(Records from a dataset)
*** Begin section ***

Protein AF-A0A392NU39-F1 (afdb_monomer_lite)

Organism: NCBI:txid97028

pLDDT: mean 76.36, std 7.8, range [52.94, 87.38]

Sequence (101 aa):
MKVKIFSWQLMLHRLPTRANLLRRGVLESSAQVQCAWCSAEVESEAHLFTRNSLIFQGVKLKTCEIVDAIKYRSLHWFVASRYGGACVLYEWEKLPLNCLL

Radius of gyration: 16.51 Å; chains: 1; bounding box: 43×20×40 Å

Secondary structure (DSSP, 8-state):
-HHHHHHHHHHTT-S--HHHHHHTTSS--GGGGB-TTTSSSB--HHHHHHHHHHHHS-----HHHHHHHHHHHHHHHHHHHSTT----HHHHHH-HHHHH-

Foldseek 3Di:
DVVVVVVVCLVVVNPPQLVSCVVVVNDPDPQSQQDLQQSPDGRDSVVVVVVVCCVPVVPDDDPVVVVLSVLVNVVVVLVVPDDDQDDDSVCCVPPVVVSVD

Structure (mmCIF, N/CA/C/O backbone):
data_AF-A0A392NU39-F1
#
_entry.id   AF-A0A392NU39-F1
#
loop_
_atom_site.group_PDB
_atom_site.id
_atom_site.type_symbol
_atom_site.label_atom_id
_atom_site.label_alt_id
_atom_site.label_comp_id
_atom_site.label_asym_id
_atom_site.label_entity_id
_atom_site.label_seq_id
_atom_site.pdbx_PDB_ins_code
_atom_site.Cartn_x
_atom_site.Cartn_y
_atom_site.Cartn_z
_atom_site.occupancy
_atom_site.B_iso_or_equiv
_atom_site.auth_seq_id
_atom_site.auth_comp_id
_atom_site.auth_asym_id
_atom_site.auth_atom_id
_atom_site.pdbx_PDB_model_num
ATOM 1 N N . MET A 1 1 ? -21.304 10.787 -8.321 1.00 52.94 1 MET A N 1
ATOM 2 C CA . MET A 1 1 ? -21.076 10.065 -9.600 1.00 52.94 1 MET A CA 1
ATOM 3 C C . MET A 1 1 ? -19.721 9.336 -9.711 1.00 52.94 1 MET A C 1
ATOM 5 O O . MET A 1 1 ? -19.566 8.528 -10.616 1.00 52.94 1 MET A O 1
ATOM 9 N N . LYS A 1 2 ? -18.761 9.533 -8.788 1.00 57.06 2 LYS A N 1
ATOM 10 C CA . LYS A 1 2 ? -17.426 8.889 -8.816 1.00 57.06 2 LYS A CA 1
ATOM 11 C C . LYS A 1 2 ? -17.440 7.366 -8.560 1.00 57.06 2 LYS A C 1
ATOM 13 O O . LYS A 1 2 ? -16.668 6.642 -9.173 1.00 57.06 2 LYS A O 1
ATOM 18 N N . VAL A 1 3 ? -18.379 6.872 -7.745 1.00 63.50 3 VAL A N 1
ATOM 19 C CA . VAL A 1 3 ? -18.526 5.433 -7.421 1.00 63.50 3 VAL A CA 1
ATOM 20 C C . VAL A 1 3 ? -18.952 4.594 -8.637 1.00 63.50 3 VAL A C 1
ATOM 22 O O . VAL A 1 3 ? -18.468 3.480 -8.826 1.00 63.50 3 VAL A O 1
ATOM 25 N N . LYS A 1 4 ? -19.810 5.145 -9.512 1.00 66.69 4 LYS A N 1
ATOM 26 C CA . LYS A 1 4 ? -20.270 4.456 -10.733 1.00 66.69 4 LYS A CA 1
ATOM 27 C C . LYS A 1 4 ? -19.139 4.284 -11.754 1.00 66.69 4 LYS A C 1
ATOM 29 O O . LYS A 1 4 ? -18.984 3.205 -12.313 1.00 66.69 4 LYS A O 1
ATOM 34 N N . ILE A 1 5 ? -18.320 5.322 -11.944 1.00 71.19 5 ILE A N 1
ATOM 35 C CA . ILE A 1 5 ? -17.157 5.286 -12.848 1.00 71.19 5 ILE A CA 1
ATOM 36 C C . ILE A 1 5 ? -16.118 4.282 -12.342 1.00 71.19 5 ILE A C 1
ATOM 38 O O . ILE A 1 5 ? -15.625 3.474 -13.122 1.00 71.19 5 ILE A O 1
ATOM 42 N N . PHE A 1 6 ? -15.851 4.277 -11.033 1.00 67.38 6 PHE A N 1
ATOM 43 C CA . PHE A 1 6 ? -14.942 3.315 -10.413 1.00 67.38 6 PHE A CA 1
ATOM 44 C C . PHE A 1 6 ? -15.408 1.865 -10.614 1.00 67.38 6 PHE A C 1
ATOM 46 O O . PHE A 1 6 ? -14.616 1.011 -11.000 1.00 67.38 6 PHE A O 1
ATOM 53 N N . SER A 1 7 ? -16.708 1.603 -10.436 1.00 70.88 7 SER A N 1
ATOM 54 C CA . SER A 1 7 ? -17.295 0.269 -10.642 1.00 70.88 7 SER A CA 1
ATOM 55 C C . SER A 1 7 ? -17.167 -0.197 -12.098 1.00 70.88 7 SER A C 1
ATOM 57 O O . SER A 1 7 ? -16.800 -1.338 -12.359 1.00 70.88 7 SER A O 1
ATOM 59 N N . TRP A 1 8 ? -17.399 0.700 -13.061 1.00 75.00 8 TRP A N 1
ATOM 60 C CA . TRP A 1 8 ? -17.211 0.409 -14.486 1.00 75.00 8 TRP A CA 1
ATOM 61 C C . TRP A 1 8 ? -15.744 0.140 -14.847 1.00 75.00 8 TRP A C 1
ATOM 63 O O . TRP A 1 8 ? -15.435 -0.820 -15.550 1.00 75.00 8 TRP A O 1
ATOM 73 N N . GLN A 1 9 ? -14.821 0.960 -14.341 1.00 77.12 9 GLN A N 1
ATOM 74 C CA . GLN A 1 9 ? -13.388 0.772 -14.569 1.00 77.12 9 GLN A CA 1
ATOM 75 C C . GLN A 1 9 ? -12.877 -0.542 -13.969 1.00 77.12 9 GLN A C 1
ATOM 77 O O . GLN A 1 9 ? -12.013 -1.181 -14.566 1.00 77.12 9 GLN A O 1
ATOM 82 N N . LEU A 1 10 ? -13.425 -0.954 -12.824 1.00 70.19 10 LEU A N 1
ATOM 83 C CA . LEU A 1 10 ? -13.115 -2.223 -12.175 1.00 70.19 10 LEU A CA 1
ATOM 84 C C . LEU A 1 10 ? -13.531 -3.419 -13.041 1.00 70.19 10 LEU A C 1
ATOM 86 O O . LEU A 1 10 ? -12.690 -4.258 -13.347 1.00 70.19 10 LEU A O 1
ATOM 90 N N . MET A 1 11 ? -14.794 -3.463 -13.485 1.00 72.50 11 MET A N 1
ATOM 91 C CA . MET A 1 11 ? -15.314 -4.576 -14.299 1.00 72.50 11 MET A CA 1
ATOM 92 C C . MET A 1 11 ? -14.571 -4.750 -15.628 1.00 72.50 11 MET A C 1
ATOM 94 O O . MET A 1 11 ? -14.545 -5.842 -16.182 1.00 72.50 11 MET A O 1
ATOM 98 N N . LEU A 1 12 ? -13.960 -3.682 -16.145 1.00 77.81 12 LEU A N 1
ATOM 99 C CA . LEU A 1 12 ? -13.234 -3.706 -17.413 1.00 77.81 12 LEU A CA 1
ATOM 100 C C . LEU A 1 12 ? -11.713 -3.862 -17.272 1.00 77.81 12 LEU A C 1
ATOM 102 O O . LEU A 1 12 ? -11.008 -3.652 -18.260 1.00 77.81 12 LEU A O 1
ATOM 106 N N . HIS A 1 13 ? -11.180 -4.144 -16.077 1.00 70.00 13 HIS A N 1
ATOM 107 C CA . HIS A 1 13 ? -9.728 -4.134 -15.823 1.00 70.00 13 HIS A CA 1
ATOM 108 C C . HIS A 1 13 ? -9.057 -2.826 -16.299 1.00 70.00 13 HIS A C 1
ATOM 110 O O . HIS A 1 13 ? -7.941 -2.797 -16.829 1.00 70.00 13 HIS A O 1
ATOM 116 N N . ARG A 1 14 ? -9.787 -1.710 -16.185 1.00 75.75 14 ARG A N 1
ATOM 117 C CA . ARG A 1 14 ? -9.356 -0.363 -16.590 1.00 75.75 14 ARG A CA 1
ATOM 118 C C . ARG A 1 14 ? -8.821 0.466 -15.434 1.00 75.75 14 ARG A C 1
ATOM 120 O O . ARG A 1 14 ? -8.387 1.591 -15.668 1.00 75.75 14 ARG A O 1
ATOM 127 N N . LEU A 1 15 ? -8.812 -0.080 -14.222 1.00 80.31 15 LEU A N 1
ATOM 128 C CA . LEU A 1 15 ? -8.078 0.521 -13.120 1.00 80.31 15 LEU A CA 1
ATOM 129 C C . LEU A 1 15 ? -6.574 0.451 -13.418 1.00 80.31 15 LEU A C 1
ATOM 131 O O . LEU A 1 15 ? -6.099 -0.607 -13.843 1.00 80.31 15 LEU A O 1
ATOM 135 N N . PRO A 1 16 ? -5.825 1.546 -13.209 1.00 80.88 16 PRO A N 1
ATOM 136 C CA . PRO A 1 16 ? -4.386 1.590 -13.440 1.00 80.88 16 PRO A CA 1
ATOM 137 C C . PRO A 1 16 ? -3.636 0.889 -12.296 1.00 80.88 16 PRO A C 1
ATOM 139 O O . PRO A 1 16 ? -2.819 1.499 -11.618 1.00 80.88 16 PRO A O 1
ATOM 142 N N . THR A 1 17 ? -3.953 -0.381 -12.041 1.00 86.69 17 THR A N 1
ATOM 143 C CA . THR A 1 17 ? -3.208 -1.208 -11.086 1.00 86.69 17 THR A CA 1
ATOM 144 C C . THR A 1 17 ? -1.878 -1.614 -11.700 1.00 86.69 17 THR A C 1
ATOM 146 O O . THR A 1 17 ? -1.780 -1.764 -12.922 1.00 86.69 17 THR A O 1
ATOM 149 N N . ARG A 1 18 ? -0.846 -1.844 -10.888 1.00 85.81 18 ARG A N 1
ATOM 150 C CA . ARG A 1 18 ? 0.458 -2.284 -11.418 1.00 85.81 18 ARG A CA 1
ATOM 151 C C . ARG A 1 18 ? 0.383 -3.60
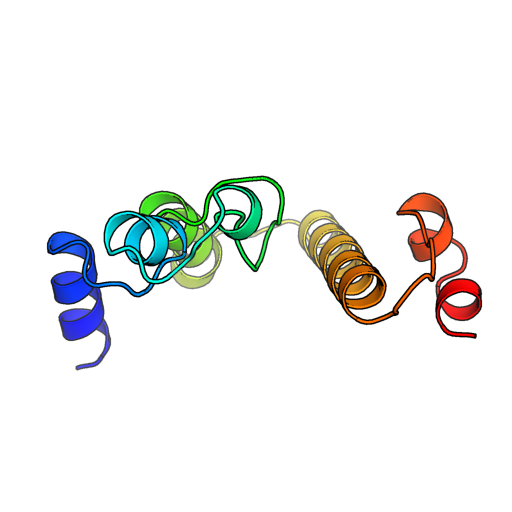9 -12.174 1.00 85.81 18 ARG A C 1
ATOM 153 O O . ARG A 1 18 ? 1.029 -3.739 -13.209 1.00 85.81 18 ARG A O 1
ATOM 160 N N . ALA A 1 19 ? -0.479 -4.540 -11.758 1.00 86.00 19 ALA A N 1
ATOM 161 C CA . ALA A 1 19 ? -0.736 -5.753 -12.537 1.00 86.00 19 ALA A CA 1
ATOM 162 C C . ALA A 1 19 ? -1.323 -5.439 -13.929 1.00 86.00 19 ALA A C 1
ATOM 164 O O . ALA A 1 19 ? -0.938 -6.051 -14.924 1.00 86.00 19 ALA A O 1
ATOM 165 N N . ASN A 1 20 ? -2.226 -4.459 -14.033 1.00 85.94 20 ASN A N 1
ATOM 166 C CA . ASN A 1 20 ? -2.827 -4.051 -15.308 1.00 85.94 20 ASN A CA 1
ATOM 167 C C . ASN A 1 20 ? -1.870 -3.257 -16.188 1.00 85.94 20 ASN A C 1
ATOM 169 O O . ASN A 1 20 ? -1.897 -3.407 -17.407 1.00 85.94 20 ASN A O 1
ATOM 173 N N . LEU A 1 21 ? -1.031 -2.421 -15.581 1.00 86.38 21 LEU A N 1
ATOM 174 C CA . LEU A 1 21 ? 0.007 -1.674 -16.281 1.00 86.38 21 LEU A CA 1
ATOM 175 C C . LEU A 1 21 ? 1.076 -2.621 -16.838 1.00 86.38 21 LEU A C 1
ATOM 177 O O . LEU A 1 21 ? 1.454 -2.461 -17.996 1.00 86.38 21 LEU A O 1
ATOM 181 N N . LEU A 1 22 ? 1.475 -3.657 -16.087 1.00 86.12 22 LEU A N 1
ATOM 182 C CA . LEU A 1 22 ? 2.354 -4.714 -16.598 1.00 86.12 22 LEU A CA 1
ATOM 183 C C . LEU A 1 22 ? 1.701 -5.471 -17.763 1.00 86.12 22 LEU A C 1
ATOM 185 O O . LEU A 1 22 ? 2.315 -5.614
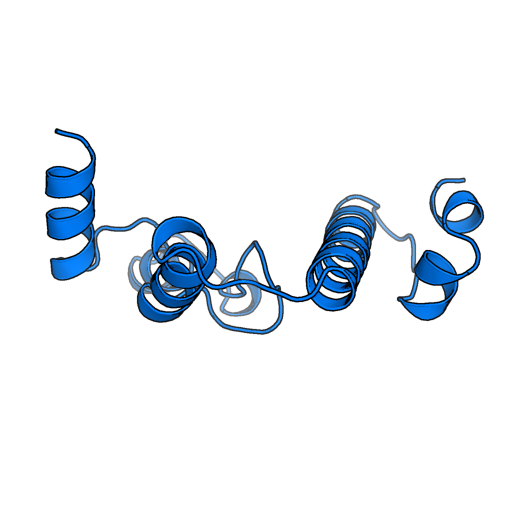 -18.814 1.00 86.12 22 LEU A O 1
ATOM 189 N N . ARG A 1 23 ? 0.435 -5.902 -17.629 1.00 84.75 23 ARG A N 1
ATOM 190 C CA . ARG A 1 23 ? -0.293 -6.589 -18.720 1.00 84.75 23 ARG A CA 1
ATOM 191 C C . ARG A 1 23 ? -0.377 -5.764 -20.010 1.00 84.75 23 ARG A C 1
ATOM 193 O O . ARG A 1 23 ? -0.538 -6.332 -21.083 1.00 84.75 23 ARG A O 1
ATOM 200 N N . ARG A 1 24 ? -0.295 -4.436 -19.905 1.00 87.38 24 ARG A N 1
ATOM 201 C CA . ARG A 1 24 ? -0.322 -3.495 -21.035 1.00 87.38 24 ARG A CA 1
ATOM 202 C C . ARG A 1 24 ? 1.071 -3.097 -21.533 1.00 87.38 24 ARG A C 1
ATOM 204 O O . ARG A 1 24 ? 1.150 -2.266 -22.429 1.00 87.38 24 ARG A O 1
ATOM 211 N N . GLY A 1 25 ? 2.139 -3.642 -20.950 1.00 84.56 25 GLY A N 1
ATOM 212 C CA . GLY A 1 25 ? 3.521 -3.314 -21.305 1.00 84.56 25 GLY A CA 1
ATOM 213 C C . GLY A 1 25 ? 3.971 -1.916 -20.870 1.00 84.56 25 GLY A C 1
ATOM 214 O O . GLY A 1 25 ? 4.936 -1.400 -21.416 1.00 84.56 25 GLY A O 1
ATOM 215 N N . VAL A 1 26 ? 3.269 -1.280 -19.923 1.00 86.44 26 VAL A N 1
ATOM 216 C CA . VAL A 1 26 ? 3.648 0.041 -19.383 1.00 86.44 26 VAL A CA 1
ATOM 217 C C . VAL A 1 26 ? 4.713 -0.089 -18.291 1.00 86.44 26 VAL A C 1
ATOM 219 O O . VAL A 1 26 ? 5.548 0.795 -18.140 1.00 86.44 26 VAL A O 1
ATOM 222 N N . LEU A 1 27 ? 4.675 -1.175 -17.516 1.00 84.88 27 LEU A N 1
ATOM 223 C CA . LEU A 1 27 ? 5.758 -1.543 -16.602 1.00 84.88 27 LEU A CA 1
ATOM 224 C C . LEU A 1 27 ? 6.648 -2.576 -17.287 1.00 84.88 27 LEU A C 1
ATOM 226 O O . LEU A 1 27 ? 6.140 -3.485 -17.940 1.00 84.88 27 LEU A O 1
ATOM 230 N N . GLU A 1 28 ? 7.959 -2.439 -17.120 1.00 79.44 28 GLU A N 1
ATOM 231 C CA . GLU A 1 28 ? 8.947 -3.279 -17.809 1.00 79.44 28 GLU A CA 1
ATOM 232 C C . GLU A 1 28 ? 9.330 -4.522 -16.998 1.00 79.44 28 GLU A C 1
ATOM 234 O O . GLU A 1 28 ? 9.746 -5.531 -17.561 1.00 79.44 28 GLU A O 1
ATOM 239 N N . SER A 1 29 ? 9.174 -4.475 -15.671 1.00 80.81 29 SER A N 1
ATOM 240 C CA . SER A 1 29 ? 9.619 -5.544 -14.776 1.00 80.81 29 SER A CA 1
ATOM 241 C C . SER A 1 29 ? 8.501 -6.066 -13.884 1.00 80.81 29 SER A C 1
ATOM 243 O O . SER A 1 29 ? 7.740 -5.306 -13.282 1.00 80.81 29 SER A O 1
ATOM 245 N N . SER A 1 30 ? 8.466 -7.389 -13.714 1.00 73.62 30 SER A N 1
ATOM 246 C CA . SER A 1 30 ? 7.604 -8.070 -12.744 1.00 73.62 30 SER A CA 1
ATOM 247 C C . SER A 1 30 ? 7.905 -7.669 -11.294 1.00 73.62 30 SER A C 1
ATOM 249 O O . SER A 1 30 ? 7.018 -7.754 -10.447 1.00 73.62 30 SER A O 1
ATOM 251 N N . ALA A 1 31 ? 9.101 -7.136 -11.011 1.00 71.69 31 ALA A N 1
ATOM 252 C CA . ALA A 1 31 ? 9.445 -6.568 -9.706 1.00 71.69 31 ALA A CA 1
ATOM 253 C C . ALA A 1 31 ? 8.630 -5.301 -9.376 1.00 71.69 31 ALA A C 1
ATOM 255 O O . ALA A 1 31 ? 8.407 -4.991 -8.210 1.00 71.69 31 ALA A O 1
ATOM 256 N N . GLN A 1 32 ? 8.124 -4.586 -10.388 1.00 74.44 32 GLN A N 1
ATOM 257 C CA . GLN A 1 32 ? 7.332 -3.362 -10.213 1.00 74.44 32 GLN A CA 1
ATOM 258 C C . GLN A 1 32 ? 5.842 -3.639 -9.975 1.00 74.44 32 GLN A C 1
ATOM 260 O O . GLN A 1 32 ? 5.054 -2.705 -9.849 1.00 74.44 32 GLN A O 1
ATOM 265 N N . VAL A 1 33 ? 5.433 -4.909 -9.930 1.00 82.00 33 VAL A N 1
ATOM 266 C CA . VAL A 1 33 ? 4.024 -5.317 -9.811 1.0
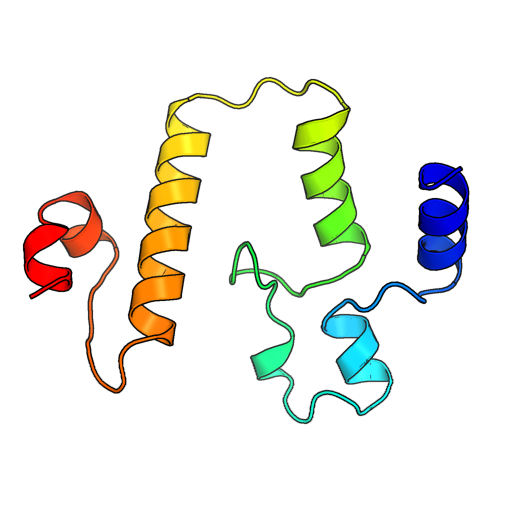0 82.00 33 VAL A CA 1
ATOM 267 C C . VAL A 1 33 ? 3.543 -5.337 -8.359 1.00 82.00 33 VAL A C 1
ATOM 269 O O . VAL A 1 33 ? 2.338 -5.382 -8.102 1.00 82.00 33 VAL A O 1
ATOM 272 N N . GLN A 1 34 ? 4.468 -5.271 -7.401 1.00 82.75 34 GLN A N 1
ATOM 273 C CA . GLN A 1 34 ? 4.141 -5.208 -5.984 1.00 82.75 34 GLN A CA 1
ATOM 274 C C . GLN A 1 34 ? 3.260 -3.992 -5.673 1.00 82.75 34 GLN A C 1
ATOM 276 O O . GLN A 1 34 ? 3.457 -2.882 -6.183 1.00 82.75 34 GLN A O 1
ATOM 281 N N . CYS A 1 35 ? 2.272 -4.215 -4.815 1.00 81.06 35 CYS A N 1
ATOM 282 C CA . CYS A 1 35 ? 1.356 -3.198 -4.333 1.00 81.06 35 CYS A CA 1
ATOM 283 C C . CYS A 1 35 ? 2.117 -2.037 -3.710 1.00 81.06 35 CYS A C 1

*** End section ***

All that belongs in the answer is the run of lines above from the line containing "ATOM 258 C C" through the line containing "ATOM 266 C CA", exactly as written.

ATOM 258 C C . GLN A 1 32 ? 5.842 -3.639 -9.975 1.00 74.44 32 GLN A C 1
ATOM 260 O O . GLN A 1 32 ? 5.054 -2.705 -9.849 1.00 74.44 32 GLN A O 1
ATOM 265 N N . VAL A 1 33 ? 5.433 -4.909 -9.930 1.00 82.00 33 VAL A N 1
ATOM 266 C CA . VAL A 1 33 ? 4.024 -5.317 -9.811 1.0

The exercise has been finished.